(Items listed in a dataset)

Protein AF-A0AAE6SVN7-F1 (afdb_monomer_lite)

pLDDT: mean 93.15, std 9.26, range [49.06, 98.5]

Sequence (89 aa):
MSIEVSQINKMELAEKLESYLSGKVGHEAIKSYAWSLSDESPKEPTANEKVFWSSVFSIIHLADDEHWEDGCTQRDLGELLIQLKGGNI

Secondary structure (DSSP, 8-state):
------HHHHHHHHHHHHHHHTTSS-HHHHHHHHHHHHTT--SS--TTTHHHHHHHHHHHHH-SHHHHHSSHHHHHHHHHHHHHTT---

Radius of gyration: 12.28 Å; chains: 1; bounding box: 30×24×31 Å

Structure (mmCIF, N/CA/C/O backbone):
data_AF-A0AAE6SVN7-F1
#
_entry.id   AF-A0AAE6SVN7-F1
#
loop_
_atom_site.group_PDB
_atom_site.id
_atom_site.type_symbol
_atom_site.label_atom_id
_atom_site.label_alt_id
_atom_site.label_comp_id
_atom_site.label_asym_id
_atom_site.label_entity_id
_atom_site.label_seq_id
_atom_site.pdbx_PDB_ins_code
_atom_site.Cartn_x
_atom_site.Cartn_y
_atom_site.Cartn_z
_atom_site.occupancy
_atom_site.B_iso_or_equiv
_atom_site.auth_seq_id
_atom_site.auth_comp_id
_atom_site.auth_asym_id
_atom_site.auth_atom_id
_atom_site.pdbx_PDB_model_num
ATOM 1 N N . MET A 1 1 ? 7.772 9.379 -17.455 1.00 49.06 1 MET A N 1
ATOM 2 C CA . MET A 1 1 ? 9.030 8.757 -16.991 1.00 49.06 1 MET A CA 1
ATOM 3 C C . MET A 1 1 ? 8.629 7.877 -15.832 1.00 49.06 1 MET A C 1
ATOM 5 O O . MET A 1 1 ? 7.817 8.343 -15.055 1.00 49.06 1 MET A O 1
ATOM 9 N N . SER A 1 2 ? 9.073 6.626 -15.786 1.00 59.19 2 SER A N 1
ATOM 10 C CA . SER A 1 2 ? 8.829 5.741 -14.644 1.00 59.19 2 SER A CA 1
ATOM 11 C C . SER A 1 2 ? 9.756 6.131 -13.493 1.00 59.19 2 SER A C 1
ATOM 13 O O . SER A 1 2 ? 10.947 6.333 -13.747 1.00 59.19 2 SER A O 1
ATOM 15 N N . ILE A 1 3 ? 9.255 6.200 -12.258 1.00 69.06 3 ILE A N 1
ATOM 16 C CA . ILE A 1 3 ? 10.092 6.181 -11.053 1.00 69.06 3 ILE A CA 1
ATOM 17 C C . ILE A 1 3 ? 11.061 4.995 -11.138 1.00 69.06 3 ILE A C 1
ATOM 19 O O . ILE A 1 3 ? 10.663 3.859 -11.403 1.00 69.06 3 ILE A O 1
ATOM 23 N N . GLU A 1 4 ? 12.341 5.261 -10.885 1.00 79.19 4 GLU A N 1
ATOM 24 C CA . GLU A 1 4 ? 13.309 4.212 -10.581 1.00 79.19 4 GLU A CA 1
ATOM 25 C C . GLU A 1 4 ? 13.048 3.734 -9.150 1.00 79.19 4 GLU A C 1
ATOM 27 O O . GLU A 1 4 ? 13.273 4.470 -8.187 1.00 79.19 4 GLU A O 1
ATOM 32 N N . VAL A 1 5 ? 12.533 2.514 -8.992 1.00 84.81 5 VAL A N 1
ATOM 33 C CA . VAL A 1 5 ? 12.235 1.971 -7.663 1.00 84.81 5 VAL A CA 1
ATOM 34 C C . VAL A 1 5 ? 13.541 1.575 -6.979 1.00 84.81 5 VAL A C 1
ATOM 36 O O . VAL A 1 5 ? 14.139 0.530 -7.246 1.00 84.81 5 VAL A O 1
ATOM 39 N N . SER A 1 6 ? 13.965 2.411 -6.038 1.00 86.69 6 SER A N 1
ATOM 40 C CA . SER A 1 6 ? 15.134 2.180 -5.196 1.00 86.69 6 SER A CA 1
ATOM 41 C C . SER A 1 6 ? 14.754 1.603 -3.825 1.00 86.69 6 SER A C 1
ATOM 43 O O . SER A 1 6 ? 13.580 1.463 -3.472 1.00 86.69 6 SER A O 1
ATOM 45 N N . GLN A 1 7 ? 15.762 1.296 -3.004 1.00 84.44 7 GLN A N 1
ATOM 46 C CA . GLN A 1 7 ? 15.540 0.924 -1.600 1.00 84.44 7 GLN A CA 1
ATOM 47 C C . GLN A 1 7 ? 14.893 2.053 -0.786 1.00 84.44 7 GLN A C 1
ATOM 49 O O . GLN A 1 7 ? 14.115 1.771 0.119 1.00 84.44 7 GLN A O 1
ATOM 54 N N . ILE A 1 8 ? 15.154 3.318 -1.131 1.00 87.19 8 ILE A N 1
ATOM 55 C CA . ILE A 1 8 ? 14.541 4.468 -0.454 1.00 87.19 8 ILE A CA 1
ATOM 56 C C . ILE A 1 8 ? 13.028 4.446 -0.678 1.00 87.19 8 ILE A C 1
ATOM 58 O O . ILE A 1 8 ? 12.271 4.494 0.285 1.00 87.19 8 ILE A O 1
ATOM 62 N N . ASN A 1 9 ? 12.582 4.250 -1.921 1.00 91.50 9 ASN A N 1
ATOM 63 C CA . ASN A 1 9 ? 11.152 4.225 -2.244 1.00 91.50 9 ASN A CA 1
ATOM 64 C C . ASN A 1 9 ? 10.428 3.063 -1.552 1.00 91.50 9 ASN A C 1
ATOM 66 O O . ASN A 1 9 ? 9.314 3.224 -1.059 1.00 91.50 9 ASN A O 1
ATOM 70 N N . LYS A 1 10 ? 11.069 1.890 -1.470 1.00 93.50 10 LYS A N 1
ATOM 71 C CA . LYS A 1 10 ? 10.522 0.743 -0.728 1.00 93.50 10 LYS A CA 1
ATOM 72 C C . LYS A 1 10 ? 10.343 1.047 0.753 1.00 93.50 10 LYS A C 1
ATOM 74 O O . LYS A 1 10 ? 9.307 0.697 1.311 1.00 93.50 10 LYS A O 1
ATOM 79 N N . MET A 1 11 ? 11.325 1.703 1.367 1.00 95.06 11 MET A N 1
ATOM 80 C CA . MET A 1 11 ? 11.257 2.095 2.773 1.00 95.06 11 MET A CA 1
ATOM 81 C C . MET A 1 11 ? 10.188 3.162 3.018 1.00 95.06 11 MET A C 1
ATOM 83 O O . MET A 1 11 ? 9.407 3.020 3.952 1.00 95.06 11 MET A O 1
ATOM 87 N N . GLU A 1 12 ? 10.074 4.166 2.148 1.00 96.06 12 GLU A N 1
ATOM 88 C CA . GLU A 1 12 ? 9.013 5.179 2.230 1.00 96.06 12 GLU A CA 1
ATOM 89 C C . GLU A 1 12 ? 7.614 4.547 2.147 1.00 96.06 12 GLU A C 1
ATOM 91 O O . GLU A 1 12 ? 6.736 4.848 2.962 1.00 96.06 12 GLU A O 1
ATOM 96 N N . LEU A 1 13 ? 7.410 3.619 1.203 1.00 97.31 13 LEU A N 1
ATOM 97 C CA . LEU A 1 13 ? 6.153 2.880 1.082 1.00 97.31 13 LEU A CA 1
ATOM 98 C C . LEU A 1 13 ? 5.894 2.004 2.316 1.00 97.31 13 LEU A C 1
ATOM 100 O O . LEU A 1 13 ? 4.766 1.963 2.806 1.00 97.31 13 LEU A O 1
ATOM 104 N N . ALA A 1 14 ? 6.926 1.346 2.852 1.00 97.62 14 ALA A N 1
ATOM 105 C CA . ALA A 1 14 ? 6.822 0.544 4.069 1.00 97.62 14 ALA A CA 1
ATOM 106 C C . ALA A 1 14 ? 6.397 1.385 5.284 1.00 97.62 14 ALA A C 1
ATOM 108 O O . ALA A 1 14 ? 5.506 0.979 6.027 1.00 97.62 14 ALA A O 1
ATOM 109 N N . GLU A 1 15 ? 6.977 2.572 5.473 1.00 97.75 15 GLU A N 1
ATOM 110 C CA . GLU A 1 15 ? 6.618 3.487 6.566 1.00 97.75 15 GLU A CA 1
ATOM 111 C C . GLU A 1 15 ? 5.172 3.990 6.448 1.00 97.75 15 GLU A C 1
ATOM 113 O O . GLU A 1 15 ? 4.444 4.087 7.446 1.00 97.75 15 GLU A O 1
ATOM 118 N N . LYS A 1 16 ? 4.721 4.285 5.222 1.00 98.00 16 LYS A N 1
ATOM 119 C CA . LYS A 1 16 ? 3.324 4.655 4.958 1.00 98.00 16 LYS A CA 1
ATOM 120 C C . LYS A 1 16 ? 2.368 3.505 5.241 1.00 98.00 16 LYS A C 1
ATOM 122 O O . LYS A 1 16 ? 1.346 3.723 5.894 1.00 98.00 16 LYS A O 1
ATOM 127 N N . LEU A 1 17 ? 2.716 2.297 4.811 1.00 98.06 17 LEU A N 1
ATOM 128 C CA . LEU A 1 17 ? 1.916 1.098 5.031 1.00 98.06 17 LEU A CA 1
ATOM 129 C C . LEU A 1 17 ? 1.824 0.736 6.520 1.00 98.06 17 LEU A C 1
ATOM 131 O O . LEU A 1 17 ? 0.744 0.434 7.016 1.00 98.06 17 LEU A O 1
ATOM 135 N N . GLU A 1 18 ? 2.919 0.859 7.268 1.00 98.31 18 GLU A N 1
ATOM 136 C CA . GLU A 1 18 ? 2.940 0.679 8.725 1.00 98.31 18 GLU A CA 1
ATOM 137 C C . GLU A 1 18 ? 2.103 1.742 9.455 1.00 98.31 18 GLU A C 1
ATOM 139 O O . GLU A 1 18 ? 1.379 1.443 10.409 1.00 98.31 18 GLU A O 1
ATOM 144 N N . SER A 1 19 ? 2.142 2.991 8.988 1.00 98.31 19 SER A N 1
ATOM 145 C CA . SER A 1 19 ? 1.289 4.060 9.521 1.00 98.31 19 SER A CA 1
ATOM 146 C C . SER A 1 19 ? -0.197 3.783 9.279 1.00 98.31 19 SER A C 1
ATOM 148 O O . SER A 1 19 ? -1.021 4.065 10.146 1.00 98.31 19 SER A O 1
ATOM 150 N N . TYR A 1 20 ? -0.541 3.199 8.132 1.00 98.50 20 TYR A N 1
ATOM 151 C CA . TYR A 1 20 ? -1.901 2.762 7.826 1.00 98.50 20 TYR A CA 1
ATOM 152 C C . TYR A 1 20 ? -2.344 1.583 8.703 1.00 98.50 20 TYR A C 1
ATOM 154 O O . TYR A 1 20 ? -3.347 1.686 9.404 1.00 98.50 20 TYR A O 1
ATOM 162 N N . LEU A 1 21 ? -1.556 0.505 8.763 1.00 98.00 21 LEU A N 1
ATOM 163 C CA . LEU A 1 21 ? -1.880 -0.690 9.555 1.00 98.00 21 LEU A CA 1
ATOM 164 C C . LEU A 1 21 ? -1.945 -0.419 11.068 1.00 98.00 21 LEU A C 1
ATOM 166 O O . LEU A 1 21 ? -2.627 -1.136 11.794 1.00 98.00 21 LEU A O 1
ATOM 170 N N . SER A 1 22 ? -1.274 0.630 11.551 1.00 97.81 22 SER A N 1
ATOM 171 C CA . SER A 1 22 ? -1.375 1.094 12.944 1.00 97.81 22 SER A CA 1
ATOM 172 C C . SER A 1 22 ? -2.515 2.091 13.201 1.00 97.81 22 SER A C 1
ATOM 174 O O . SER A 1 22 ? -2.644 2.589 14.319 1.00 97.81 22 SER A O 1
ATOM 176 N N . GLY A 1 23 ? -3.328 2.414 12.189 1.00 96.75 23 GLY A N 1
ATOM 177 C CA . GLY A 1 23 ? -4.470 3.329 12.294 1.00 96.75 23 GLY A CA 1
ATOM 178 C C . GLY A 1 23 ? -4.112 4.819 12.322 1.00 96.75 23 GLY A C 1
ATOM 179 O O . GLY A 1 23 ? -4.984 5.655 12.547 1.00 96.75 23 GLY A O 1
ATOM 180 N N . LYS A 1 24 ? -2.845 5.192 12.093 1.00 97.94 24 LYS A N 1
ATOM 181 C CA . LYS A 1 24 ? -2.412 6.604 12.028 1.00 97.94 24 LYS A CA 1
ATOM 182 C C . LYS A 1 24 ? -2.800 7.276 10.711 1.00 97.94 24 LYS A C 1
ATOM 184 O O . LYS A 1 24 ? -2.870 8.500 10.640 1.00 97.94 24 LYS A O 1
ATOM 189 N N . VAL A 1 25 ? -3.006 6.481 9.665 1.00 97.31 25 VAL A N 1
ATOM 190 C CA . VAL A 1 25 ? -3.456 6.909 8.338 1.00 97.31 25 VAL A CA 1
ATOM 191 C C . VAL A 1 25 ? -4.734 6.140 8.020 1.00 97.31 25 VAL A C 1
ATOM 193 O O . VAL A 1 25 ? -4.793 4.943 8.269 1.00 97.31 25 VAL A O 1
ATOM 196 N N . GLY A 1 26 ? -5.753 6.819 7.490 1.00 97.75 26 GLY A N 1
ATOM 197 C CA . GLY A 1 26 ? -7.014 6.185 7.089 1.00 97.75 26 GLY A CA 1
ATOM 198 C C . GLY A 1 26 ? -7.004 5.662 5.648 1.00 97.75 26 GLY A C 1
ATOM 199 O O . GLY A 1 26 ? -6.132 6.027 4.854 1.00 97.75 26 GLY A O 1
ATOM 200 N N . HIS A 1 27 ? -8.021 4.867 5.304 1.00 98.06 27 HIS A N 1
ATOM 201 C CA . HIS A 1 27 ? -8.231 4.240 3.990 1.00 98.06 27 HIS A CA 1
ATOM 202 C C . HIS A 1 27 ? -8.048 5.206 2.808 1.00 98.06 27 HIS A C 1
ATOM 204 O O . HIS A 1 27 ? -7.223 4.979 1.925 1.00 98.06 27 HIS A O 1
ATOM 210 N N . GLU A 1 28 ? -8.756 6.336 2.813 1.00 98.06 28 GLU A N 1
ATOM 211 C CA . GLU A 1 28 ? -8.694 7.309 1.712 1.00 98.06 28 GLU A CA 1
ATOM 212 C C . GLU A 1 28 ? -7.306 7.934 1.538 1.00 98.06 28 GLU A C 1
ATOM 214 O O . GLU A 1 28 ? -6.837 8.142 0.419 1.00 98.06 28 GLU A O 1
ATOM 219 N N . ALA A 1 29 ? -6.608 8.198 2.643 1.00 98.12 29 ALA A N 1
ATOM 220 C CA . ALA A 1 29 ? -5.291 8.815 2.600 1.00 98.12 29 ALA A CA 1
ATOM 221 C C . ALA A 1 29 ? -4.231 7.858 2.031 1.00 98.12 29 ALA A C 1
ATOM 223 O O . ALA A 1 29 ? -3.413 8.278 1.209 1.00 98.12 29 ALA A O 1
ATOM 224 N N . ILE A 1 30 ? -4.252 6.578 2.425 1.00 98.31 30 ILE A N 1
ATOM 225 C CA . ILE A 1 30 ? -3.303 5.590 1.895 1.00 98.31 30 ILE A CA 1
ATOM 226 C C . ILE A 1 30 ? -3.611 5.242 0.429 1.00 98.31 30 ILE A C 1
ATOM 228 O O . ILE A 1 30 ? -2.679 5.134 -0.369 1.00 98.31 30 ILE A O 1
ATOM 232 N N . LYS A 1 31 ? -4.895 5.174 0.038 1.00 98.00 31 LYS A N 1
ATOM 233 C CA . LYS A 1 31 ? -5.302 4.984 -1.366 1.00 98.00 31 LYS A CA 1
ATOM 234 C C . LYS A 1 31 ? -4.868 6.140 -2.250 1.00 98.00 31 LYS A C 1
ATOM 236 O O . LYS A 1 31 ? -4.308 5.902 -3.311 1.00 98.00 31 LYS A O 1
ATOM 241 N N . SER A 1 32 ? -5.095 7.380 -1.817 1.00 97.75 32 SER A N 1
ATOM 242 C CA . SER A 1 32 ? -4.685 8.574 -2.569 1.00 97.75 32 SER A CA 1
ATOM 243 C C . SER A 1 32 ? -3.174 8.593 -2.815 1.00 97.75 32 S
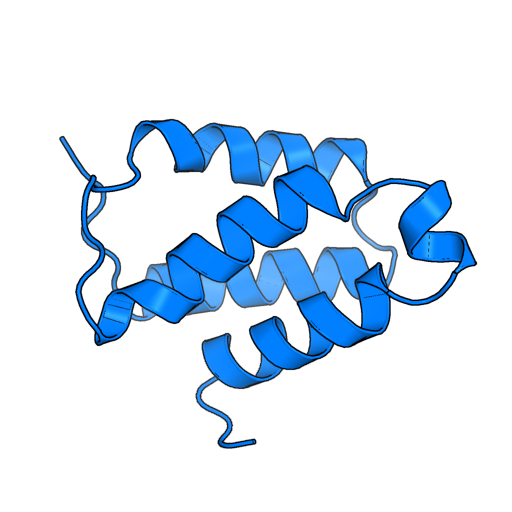ER A C 1
ATOM 245 O O . SER A 1 32 ? -2.719 8.831 -3.934 1.00 97.75 32 SER A O 1
ATOM 247 N N . TYR A 1 33 ? -2.390 8.237 -1.793 1.00 97.12 33 TYR A N 1
ATOM 248 C CA . TYR A 1 33 ? -0.949 8.065 -1.942 1.00 97.12 33 TYR A CA 1
ATOM 249 C C . TYR A 1 33 ? -0.597 6.969 -2.963 1.00 97.12 33 TYR A C 1
ATOM 251 O O . TYR A 1 33 ? 0.184 7.226 -3.874 1.00 97.12 33 TYR A O 1
ATOM 259 N N . ALA A 1 34 ? -1.198 5.781 -2.876 1.00 97.31 34 ALA A N 1
ATOM 260 C CA . ALA A 1 34 ? -0.926 4.703 -3.828 1.00 97.31 34 ALA A CA 1
ATOM 261 C C . ALA A 1 34 ? -1.335 5.049 -5.273 1.00 97.31 34 ALA A C 1
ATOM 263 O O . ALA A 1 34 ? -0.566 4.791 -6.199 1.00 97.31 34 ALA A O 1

▶ Work order
Copy exactly the lines from the top of the entries through the line with "ATOM 25 C C" in it, please, keeping both ends and adding nothing.

▶ Written response
Protein AF-A0AAE6SVN7-F1 (afdb_monomer_lite)

pLDDT: mean 93.15, std 9.26, range [49.06, 98.5]

Sequence (89 aa):
MSIEVSQINKMELAEKLESYLSGKVGHEAIKSYAWSLSDESPKEPTANEKVFWSSVFSIIHLADDEHWEDGCTQRDLGELLIQLKGGNI

Secondary structure (DSSP, 8-state):
------HHHHHHHHHHHHHHHTTSS-HHHHHHHHHHHHTT--SS--TTTHHHHHHHHHHHHH-SHHHHHSSHHHHHHHHHHHHHTT---

Radius of gyration: 12.28 Å; chains: 1; bounding box: 30×24×31 Å

Structure (mmCIF, N/CA/C/O backbone):
data_AF-A0AAE6SVN7-F1
#
_entry.id   AF-A0AAE6SVN7-F1
#
loop_
_atom_site.group_PDB
_atom_site.id
_atom_site.type_symbol
_atom_site.label_atom_id
_atom_site.label_alt_id
_atom_site.label_comp_id
_atom_site.label_asym_id
_atom_site.label_entity_id
_atom_site.label_seq_id
_atom_site.pdbx_PDB_ins_code
_atom_site.Cartn_x
_atom_site.Cartn_y
_atom_site.Cartn_z
_atom_site.occupancy
_atom_site.B_iso_or_equiv
_atom_site.auth_seq_id
_atom_site.auth_comp_id
_atom_site.auth_asym_id
_atom_site.auth_atom_id
_atom_site.pdbx_PDB_model_num
ATOM 1 N N . MET A 1 1 ? 7.772 9.379 -17.455 1.00 49.06 1 MET A N 1
ATOM 2 C CA . MET A 1 1 ? 9.030 8.757 -16.991 1.00 49.06 1 MET A CA 1
ATOM 3 C C . MET A 1 1 ? 8.629 7.877 -15.832 1.00 49.06 1 MET A C 1
ATOM 5 O O . MET A 1 1 ? 7.817 8.343 -15.055 1.00 49.06 1 MET A O 1
ATOM 9 N N . SER A 1 2 ? 9.073 6.626 -15.786 1.00 59.19 2 SER A N 1
ATOM 10 C CA . SER A 1 2 ? 8.829 5.741 -14.644 1.00 59.19 2 SER A CA 1
ATOM 11 C C . SER A 1 2 ? 9.756 6.131 -13.493 1.00 59.19 2 SER A C 1
ATOM 13 O O . SER A 1 2 ? 10.947 6.333 -13.747 1.00 59.19 2 SER A O 1
ATOM 15 N N . ILE A 1 3 ? 9.255 6.200 -12.258 1.00 69.06 3 ILE A N 1
ATOM 16 C CA . ILE A 1 3 ? 10.092 6.181 -11.053 1.00 69.06 3 ILE A CA 1
ATOM 17 C C . ILE A 1 3 ? 11.061 4.995 -11.138 1.00 69.06 3 ILE A C 1
ATOM 19 O O . ILE A 1 3 ? 10.663 3.859 -11.403 1.00 69.06 3 ILE A O 1
ATOM 23 N N . GLU A 1 4 ? 12.341 5.261 -10.885 1.00 79.19 4 GLU A N 1
ATOM 24 C CA . GLU A 1 4 ? 13.309 4.212 -10.581 1.00 79.19 4 GLU A CA 1
ATOM 25 C C . GLU A 1 4 ? 13.048 3.734 -9.150 1.00 79.19 4 GLU A C 1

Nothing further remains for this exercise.